The present work aimed to isolate cardanol from (tCNSL) and produce core-shell polysaccharide NPs by using polyelectrolyte complexation. The NPs were subjected to physicochemical characterization, and morphology, antioxidant activity, and total phenol content were observed. NPs of the CHI complex with ALG or AG were produced, with significant advantages regarding drug stability. This enabled protection of the active ingredient and its prolonged release.

2. Materials and Methods

2.1. Materials

The chitosan (CHI) polymer we used in the present work originates from crabs and was obtained, purified, and characterized as described in Abreu et al. (2013), with a viscosimetric molar mass (Mz) of 4.126 × 105 g mol−1 and a deacetylation degree of 77% [17]. Sodium alginate (ALG, Sigma-Aldrich, St. Louis, MO, USA) and Arabic gum (AG, Dinâmica, SP, Brasil) sodium tripolyphosphate (TPP), and Tween® 80 (Dinâmica Química Contemporânea, Jardim da Glória, São Paulo, SP, Brasil) were also used. Cardanol was isolated and purified according to a methodology with adaptations [18], monitored by thin-layer chromatography (TLC), and analyzed by HPLC (high-performance liquid chromatography).

2.2. Nanoparticles Synthesis

The NPs were synthesized according to the following methodology [15]. Initially, the cross-linking stage with subsequent formation of the polyelectrolyte complex was prepared. A solution containing 50 mL of 1% CHI and 100 µL of Tween® 80 were mixed under mechanical stirring. Subsequently, cardanol was added in a 10:1:1 volumetric ratio to the solution and submitted to the ultrasonic bath (Ultra 800, Ciencor Scientific Ltda, São Paulo, Brazil) for 15 min. Then, 2 mL of the TPP solution were added in a drip at concentrations of 0.1 and 0.01 mol L−1, to form a kind of pre-core for the NPs and the solution was dispersed under magnetic stirring for 30 min. After that, 1 mL of the ALG solution was added dropwise to the solution and mixed for another 30 min, coating the inner core with ALG chains, forming CHI/TPP/ALG NPs. It was also prepared CHI/TPP/AG NPs, where it was used arabic gum as an external coating instead of ALG. Finally, all prepared NPs were centrifuged at 10,000 RPM (Novatécnica NT 810) and dried by lyophilization (L101, Liobras®, Carlos, Brazil).

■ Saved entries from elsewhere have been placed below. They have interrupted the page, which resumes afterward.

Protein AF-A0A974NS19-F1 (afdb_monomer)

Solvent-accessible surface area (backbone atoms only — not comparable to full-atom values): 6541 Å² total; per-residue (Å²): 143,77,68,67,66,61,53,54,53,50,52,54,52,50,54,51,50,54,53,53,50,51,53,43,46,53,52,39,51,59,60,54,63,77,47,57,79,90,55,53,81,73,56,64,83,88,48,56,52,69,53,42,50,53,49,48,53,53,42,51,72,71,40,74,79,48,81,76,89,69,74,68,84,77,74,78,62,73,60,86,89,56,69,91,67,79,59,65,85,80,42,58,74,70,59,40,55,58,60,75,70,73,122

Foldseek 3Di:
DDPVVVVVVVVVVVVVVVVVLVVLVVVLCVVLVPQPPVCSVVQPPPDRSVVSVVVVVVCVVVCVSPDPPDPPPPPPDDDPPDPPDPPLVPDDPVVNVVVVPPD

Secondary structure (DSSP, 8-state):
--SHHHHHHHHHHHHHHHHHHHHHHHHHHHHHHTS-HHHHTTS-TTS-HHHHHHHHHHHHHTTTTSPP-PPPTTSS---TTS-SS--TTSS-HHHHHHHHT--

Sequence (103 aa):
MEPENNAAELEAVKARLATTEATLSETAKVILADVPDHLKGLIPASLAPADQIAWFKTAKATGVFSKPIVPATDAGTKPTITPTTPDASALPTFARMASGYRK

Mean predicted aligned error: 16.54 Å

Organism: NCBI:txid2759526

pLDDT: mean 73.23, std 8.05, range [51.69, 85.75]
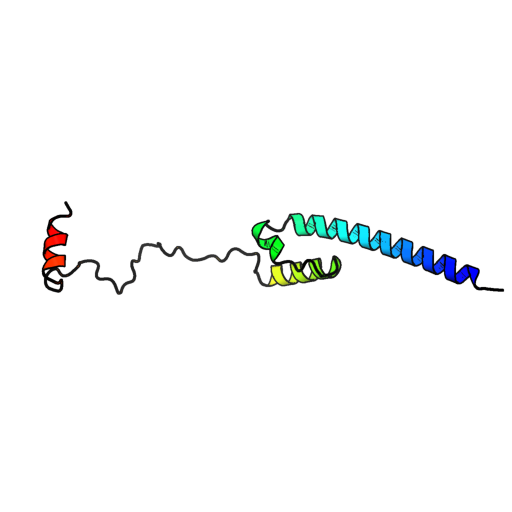
Radius of gyration: 31.57 Å; Cα contacts (8 Å, |Δi|>4): 24; chains: 1; bounding box: 69×23×89 Å

Structure (mmCIF, N/CA/C/O backbone):
data_AF-A0A974NS19-F1
#
_entry.id   AF-A0A974NS19-F1
#
loop_
_atom_site.group_PDB
_atom_site.id
_atom_site.type_symbol
_atom_site.label_atom_id
_atom_site.label_alt_id
_atom_site.label_comp_id
_atom_site.label_asym_id
_atom_site.label_entity_id
_atom_site.label_seq_id
_atom_site.pdbx_PDB_ins_code
_atom_site.Cartn_x
_atom_site.Cartn_y
_atom_site.Cartn_z
_atom_site.occupancy
_atom_site.B_iso_or_equiv
_atom_site.auth_seq_id
_atom_site.auth_comp_id
_atom_site.auth_asym_id
_atom_site.auth_atom_id
_atom_site.pdbx_PDB_model_num
ATOM 1 N N . MET A 1 1 ? 22.854 -0.373 -46.910 1.00 51.69 1 MET A N 1
ATOM 2 C CA . MET A 1 1 ? 23.232 -1.596 -46.179 1.00 51.69 1 MET A CA 1
ATOM 3 C C . MET A 1 1 ? 23.390 -1.195 -44.716 1.00 51.69 1 MET A C 1
ATOM 5 O O . MET A 1 1 ? 24.513 -1.054 -44.283 1.00 51.69 1 MET A O 1
ATOM 9 N N . GLU A 1 2 ? 22.297 -0.892 -43.997 1.00 57.81 2 GLU A N 1
ATOM 10 C CA . GLU A 1 2 ? 22.353 -0.419 -42.589 1.00 57.81 2 GLU A CA 1
ATOM 11 C C . GLU A 1 2 ? 21.120 -0.775 -41.697 1.00 57.81 2 GLU A C 1
ATOM 13 O O . GLU A 1 2 ? 20.716 0.044 -40.876 1.00 57.81 2 GLU A O 1
ATOM 18 N N . PRO A 1 3 ? 20.462 -1.952 -41.789 1.00 58.25 3 PRO A N 1
ATOM 19 C CA . PRO A 1 3 ? 19.447 -2.325 -40.792 1.00 58.25 3 PRO A CA 1
ATOM 20 C C . PRO A 1 3 ? 20.018 -3.031 -39.544 1.00 58.25 3 PRO A C 1
ATOM 22 O O . PRO A 1 3 ? 19.355 -3.049 -38.510 1.00 58.25 3 PRO A O 1
ATOM 25 N N . GLU A 1 4 ? 21.225 -3.609 -39.605 1.00 60.41 4 GLU A N 1
ATOM 26 C CA . GLU A 1 4 ? 21.736 -4.484 -38.531 1.00 60.41 4 GLU A CA 1
ATOM 27 C C . GLU A 1 4 ? 22.126 -3.739 -37.244 1.00 60.41 4 GLU A C 1
ATOM 29 O O . GLU A 1 4 ? 21.935 -4.271 -36.152 1.00 60.41 4 GLU A O 1
ATOM 34 N N . ASN A 1 5 ? 22.588 -2.488 -37.341 1.00 65.75 5 ASN A N 1
ATOM 35 C CA . ASN A 1 5 ? 23.025 -1.727 -36.164 1.00 65.75 5 ASN A CA 1
ATOM 36 C C . ASN A 1 5 ? 21.846 -1.295 -35.270 1.00 65.75 5 ASN A C 1
ATOM 38 O O . ASN A 1 5 ? 21.915 -1.410 -34.050 1.00 65.75 5 ASN A O 1
ATOM 42 N N . ASN A 1 6 ? 20.721 -0.894 -35.872 1.00 72.25 6 ASN A N 1
ATOM 43 C CA . ASN A 1 6 ? 19.519 -0.493 -35.128 1.00 72.25 6 ASN A CA 1
ATOM 44 C C . ASN A 1 6 ? 18.876 -1.662 -34.365 1.00 72.25 6 ASN A C 1
ATOM 46 O O . ASN A 1 6 ? 18.322 -1.469 -33.285 1.00 72.25 6 ASN A O 1
ATOM 50 N N . ALA A 1 7 ? 18.938 -2.880 -34.912 1.00 77.19 7 ALA A N 1
ATOM 51 C CA . ALA A 1 7 ? 18.387 -4.059 -34.249 1.00 77.19 7 ALA A CA 1
ATOM 52 C C . ALA A 1 7 ? 19.203 -4.443 -33.002 1.00 77.19 7 ALA A C 1
ATOM 54 O O . ALA A 1 7 ? 18.626 -4.741 -31.956 1.00 77.19 7 ALA A O 1
ATOM 55 N N . ALA A 1 8 ? 20.534 -4.378 -33.093 1.00 77.75 8 ALA A N 1
ATOM 56 C CA . ALA A 1 8 ? 21.427 -4.666 -31.974 1.00 77.75 8 ALA A CA 1
ATOM 57 C C . ALA A 1 8 ? 21.290 -3.638 -30.835 1.00 77.75 8 ALA A C 1
ATOM 59 O O . ALA A 1 8 ? 21.263 -4.011 -29.661 1.00 77.75 8 ALA A O 1
ATOM 60 N N . GLU A 1 9 ? 21.138 -2.353 -31.165 1.00 79.69 9 GLU A N 1
ATOM 61 C CA . GLU A 1 9 ? 20.892 -1.300 -30.174 1.00 79.69 9 GLU A CA 1
ATOM 62 C C . GLU A 1 9 ? 19.534 -1.461 -29.481 1.00 79.69 9 GLU A C 1
ATOM 64 O O . GLU A 1 9 ? 19.442 -1.317 -28.259 1.00 79.69 9 GLU A O 1
ATOM 69 N N . LEU A 1 10 ? 18.488 -1.834 -30.225 1.00 79.88 10 LEU A N 1
ATOM 70 C CA . LEU A 1 10 ? 17.160 -2.075 -29.662 1.00 79.88 10 LEU A CA 1
ATOM 71 C C . LEU A 1 10 ? 17.168 -3.242 -28.661 1.00 79.88 10 LEU A C 1
ATOM 73 O O . LEU A 1 10 ? 16.573 -3.138 -27.588 1.00 79.88 10 LEU A O 1
ATOM 77 N N . GLU A 1 11 ? 17.862 -4.335 -28.979 1.00 83.06 11 GLU A N 1
ATOM 78 C CA . GLU A 1 11 ? 18.006 -5.479 -28.071 1.00 83.06 11 GLU A CA 1
ATOM 79 C C . GLU A 1 11 ? 18.836 -5.128 -26.828 1.00 83.06 11 GLU A C 1
ATOM 81 O O . GLU A 1 11 ? 18.465 -5.497 -25.712 1.00 83.06 11 GLU A O 1
ATOM 86 N N . ALA A 1 12 ? 19.895 -4.326 -26.973 1.00 82.75 12 ALA A N 1
ATOM 87 C CA . ALA A 1 12 ? 20.669 -3.837 -25.834 1.00 82.75 12 ALA A CA 1
ATOM 88 C C . ALA A 1 12 ? 19.839 -2.930 -24.904 1.00 82.75 12 ALA A C 1
ATOM 90 O O . ALA A 1 12 ? 19.961 -3.013 -23.678 1.00 82.75 12 ALA A O 1
ATOM 91 N N . VAL A 1 13 ? 18.968 -2.083 -25.462 1.00 83.12 13 VAL A N 1
ATOM 92 C CA . VAL A 1 13 ? 18.055 -1.230 -24.686 1.00 83.12 13 VAL A CA 1
ATOM 93 C C . VAL A 1 13 ? 16.996 -2.067 -23.968 1.00 83.12 13 VAL A C 1
ATOM 95 O O . VAL A 1 13 ? 16.774 -1.862 -22.775 1.00 83.12 13 VAL A O 1
ATOM 98 N N . LYS A 1 14 ? 16.394 -3.057 -24.636 1.00 81.94 14 LYS A N 1
ATOM 99 C CA . LYS A 1 14 ? 15.434 -3.981 -24.005 1.00 81.94 14 LYS A CA 1
ATOM 100 C C . LYS A 1 14 ? 16.066 -4.785 -22.873 1.00 81.94 14 LYS A C 1
ATOM 102 O O . LYS A 1 14 ? 15.463 -4.911 -21.811 1.00 81.94 14 LYS A O 1
ATOM 107 N N . ALA A 1 15 ? 17.285 -5.288 -23.068 1.00 79.81 15 ALA A N 1
ATOM 108 C CA . ALA A 1 15 ? 18.001 -6.037 -22.041 1.00 79.81 15 ALA A CA 1
ATOM 109 C C . ALA A 1 15 ? 18.258 -5.182 -20.791 1.00 79.81 15 ALA A C 1
ATOM 111 O O . ALA A 1 15 ? 18.069 -5.659 -19.669 1.00 79.81 15 ALA A O 1
ATOM 112 N N . ARG A 1 16 ? 18.625 -3.904 -20.977 1.00 75.69 16 ARG A N 1
ATOM 113 C CA . ARG A 1 16 ? 18.786 -2.933 -19.882 1.00 75.69 16 ARG A CA 1
ATOM 114 C C . ARG A 1 16 ? 17.464 -2.633 -19.178 1.00 75.69 16 ARG A C 1
ATOM 116 O O . ARG A 1 16 ? 17.433 -2.638 -17.953 1.00 75.69 16 ARG A O 1
ATOM 123 N N . LEU A 1 17 ? 16.378 -2.435 -19.928 1.00 74.81 17 LEU A N 1
ATOM 124 C CA . LEU A 1 17 ? 15.047 -2.222 -19.351 1.00 74.81 17 LEU A CA 1
ATOM 125 C C . LEU A 1 17 ? 14.614 -3.417 -18.495 1.00 74.81 17 LEU A C 1
ATOM 127 O O . LEU A 1 17 ? 14.265 -3.234 -17.330 1.00 74.81 17 LEU A O 1
ATOM 131 N N . ALA A 1 18 ? 14.763 -4.638 -19.008 1.00 74.56 18 ALA A N 1
ATOM 132 C CA . ALA A 1 18 ? 14.427 -5.855 -18.275 1.00 74.56 18 ALA A CA 1
ATOM 133 C C . ALA A 1 18 ? 15.248 -6.015 -16.979 1.00 74.56 18 ALA A C 1
ATOM 135 O O . ALA A 1 18 ? 14.712 -6.416 -15.946 1.00 74.56 18 ALA A O 1
ATOM 136 N N . THR A 1 19 ? 16.539 -5.655 -16.989 1.00 79.38 19 THR A N 1
ATOM 137 C CA . THR A 1 19 ? 17.366 -5.685 -15.766 1.00 79.38 19 THR A CA 1
ATOM 138 C C . THR A 1 19 ? 16.955 -4.608 -14.761 1.00 79.38 19 THR A C 1
ATOM 140 O O . THR A 1 19 ? 16.906 -4.869 -13.556 1.00 79.38 19 THR A O 1
ATOM 143 N N . THR A 1 20 ? 16.608 -3.406 -15.224 1.00 76.94 20 THR A N 1
ATOM 144 C CA . THR A 1 20 ? 16.101 -2.349 -14.336 1.00 76.94 20 THR A CA 1
ATOM 145 C C . THR A 1 20 ? 14.728 -2.683 -13.754 1.00 76.94 20 THR A C 1
ATOM 147 O O . THR A 1 20 ? 14.479 -2.430 -12.580 1.00 76.94 20 THR A O 1
ATOM 150 N N . GLU A 1 21 ? 13.852 -3.333 -14.517 1.00 77.62 21 GLU A N 1
ATOM 151 C CA . GLU A 1 21 ? 12.547 -3.782 -14.027 1.00 77.62 21 GLU A CA 1
ATOM 152 C C . GLU A 1 21 ? 12.680 -4.899 -12.989 1.00 77.62 21 GLU A C 1
ATOM 154 O O . GLU A 1 21 ? 11.976 -4.885 -11.977 1.00 77.62 21 GLU A O 1
ATOM 159 N N . ALA A 1 22 ? 13.619 -5.830 -13.183 1.00 77.25 22 ALA A N 1
ATOM 160 C CA . ALA A 1 22 ? 13.894 -6.887 -12.214 1.00 77.25 22 ALA A CA 1
ATOM 161 C C . ALA A 1 22 ? 14.373 -6.319 -10.867 1.00 77.25 22 ALA A C 1
ATOM 163 O O . ALA A 1 22 ? 13.848 -6.688 -9.815 1.00 77.25 22 ALA A O 1
ATOM 164 N N . THR A 1 23 ? 15.307 -5.363 -10.897 1.00 75.94 23 THR A N 1
ATOM 165 C CA . THR A 1 23 ? 15.815 -4.710 -9.676 1.00 75.94 23 THR A CA 1
ATOM 166 C C . THR A 1 23 ? 14.744 -3.862 -8.981 1.00 75.94 23 THR A C 1
ATOM 168 O O . THR A 1 23 ? 14.664 -3.863 -7.749 1.00 75.94 23 THR A O 1
ATOM 171 N N . LEU A 1 24 ? 13.860 -3.204 -9.742 1.00 75.75 24 LEU A N 1
ATOM 172 C CA . LEU A 1 24 ? 12.693 -2.489 -9.210 1.00 75.75 24 LEU A CA 1
ATOM 173 C C . LEU A 1 24 ? 11.648 -3.429 -8.600 1.00 75.75 24 LEU A C 1
ATOM 175 O O . LEU A 1 24 ? 11.076 -3.119 -7.558 1.00 75.75 24 LEU A O 1
ATOM 179 N N . SER A 1 25 ? 11.408 -4.590 -9.212 1.00 73.88 25 SER A N 1
ATOM 180 C CA . SER A 1 25 ? 10.515 -5.612 -8.657 1.00 73.88 25 SER A CA 1
ATOM 181 C C . SER A 1 25 ? 11.037 -6.135 -7.319 1.00 73.88 25 SER A C 1
ATOM 183 O O . SER A 1 25 ? 10.272 -6.314 -6.372 1.00 73.88 25 SER A O 1
ATOM 185 N N . GLU A 1 26 ? 12.347 -6.345 -7.207 1.00 78.62 26 GLU A N 1
ATOM 186 C CA . GLU A 1 26 ? 12.971 -6.828 -5.979 1.00 78.62 26 GLU A CA 1
ATOM 187 C C . GLU A 1 26 ? 12.941 -5.780 -4.859 1.00 78.62 26 GLU A C 1
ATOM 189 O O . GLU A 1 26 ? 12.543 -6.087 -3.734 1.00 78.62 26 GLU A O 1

2.3. Characterization of Cardanol-Loaded NPs

Physicochemical characterization was performed for NPs loaded with optimal cardanol formulations regarding yield and encapsulation efficiency, chosen through ANOVA statistical analysis in a previous study [19]. The cardanol-loaded NPs were characterized by FT-IR on a Shimadzu FTIR 8300 device (Shimadzu, Kyoto, Japan) in the 4000 to 400 cm−1 range.
The morphology and aggregation profile of the NPs were evaluated by scanning electron microscopy (SEM). The samples were fixed on metal supports, covered with carbon tape, and coated with gold for electrical conductivity generation by means of a metallizer Quorum Metallizer QT150ES (Quorum Technologies Ltd., East Sussex, UK). A 20 nm layer of material was formed. Micrographs were obtained on a scanning electron microscope Quanta FEG 450 Electron Microscope, FEI Environmental (Eindhoven, The Netherlands) with an accelerating voltage of up to 20 kV.
The size distribution and surface measurement of zeta potential-charged NPs were determined by DLS (dynamic light scattering) by means of a Nano Zeta Sizer Malvern 3600 (Malvern Instruments Ltd., Malvern, UK). Aliquots of the 1 mL sample were taken and diluted in 1:100 v/v deionized water. The analyses were performed under neutral pH conditions at room temperature. Thermogravimetric analysis (TGA) was performed on a TGA/SDTA 851 (METTLER TO-LEDO, Columbus, OH, USA), with ultrapure nitrogen as purge gas at a heating rate of 10 °C min−1 with a flow rate of 20 mL/min in an aluminum pan.

2.4. In Vitro Release

In vitro drug-release kinetics in NPs was monitored by UV-visible spectrophotometry. A total of 80 mg of cardanol-containing NPs (QUI/TPS/ALG) were added to an analytical filter paper and immersed in 100 mL of phosphate buffer solution at pH 7.0. The release system was kept under magnetic stirring and at a constant temperature of 25 °C. Aliquots of 2.0 mL were withdrawn from the system at determined time intervals and subsequently filtered. Absorbance measurements were performed for all aliquots in a spectrophotometer (Thermo Scientific—Genesys 102S, Waltham, MA, USA) to obtain the total concentration of the released drug.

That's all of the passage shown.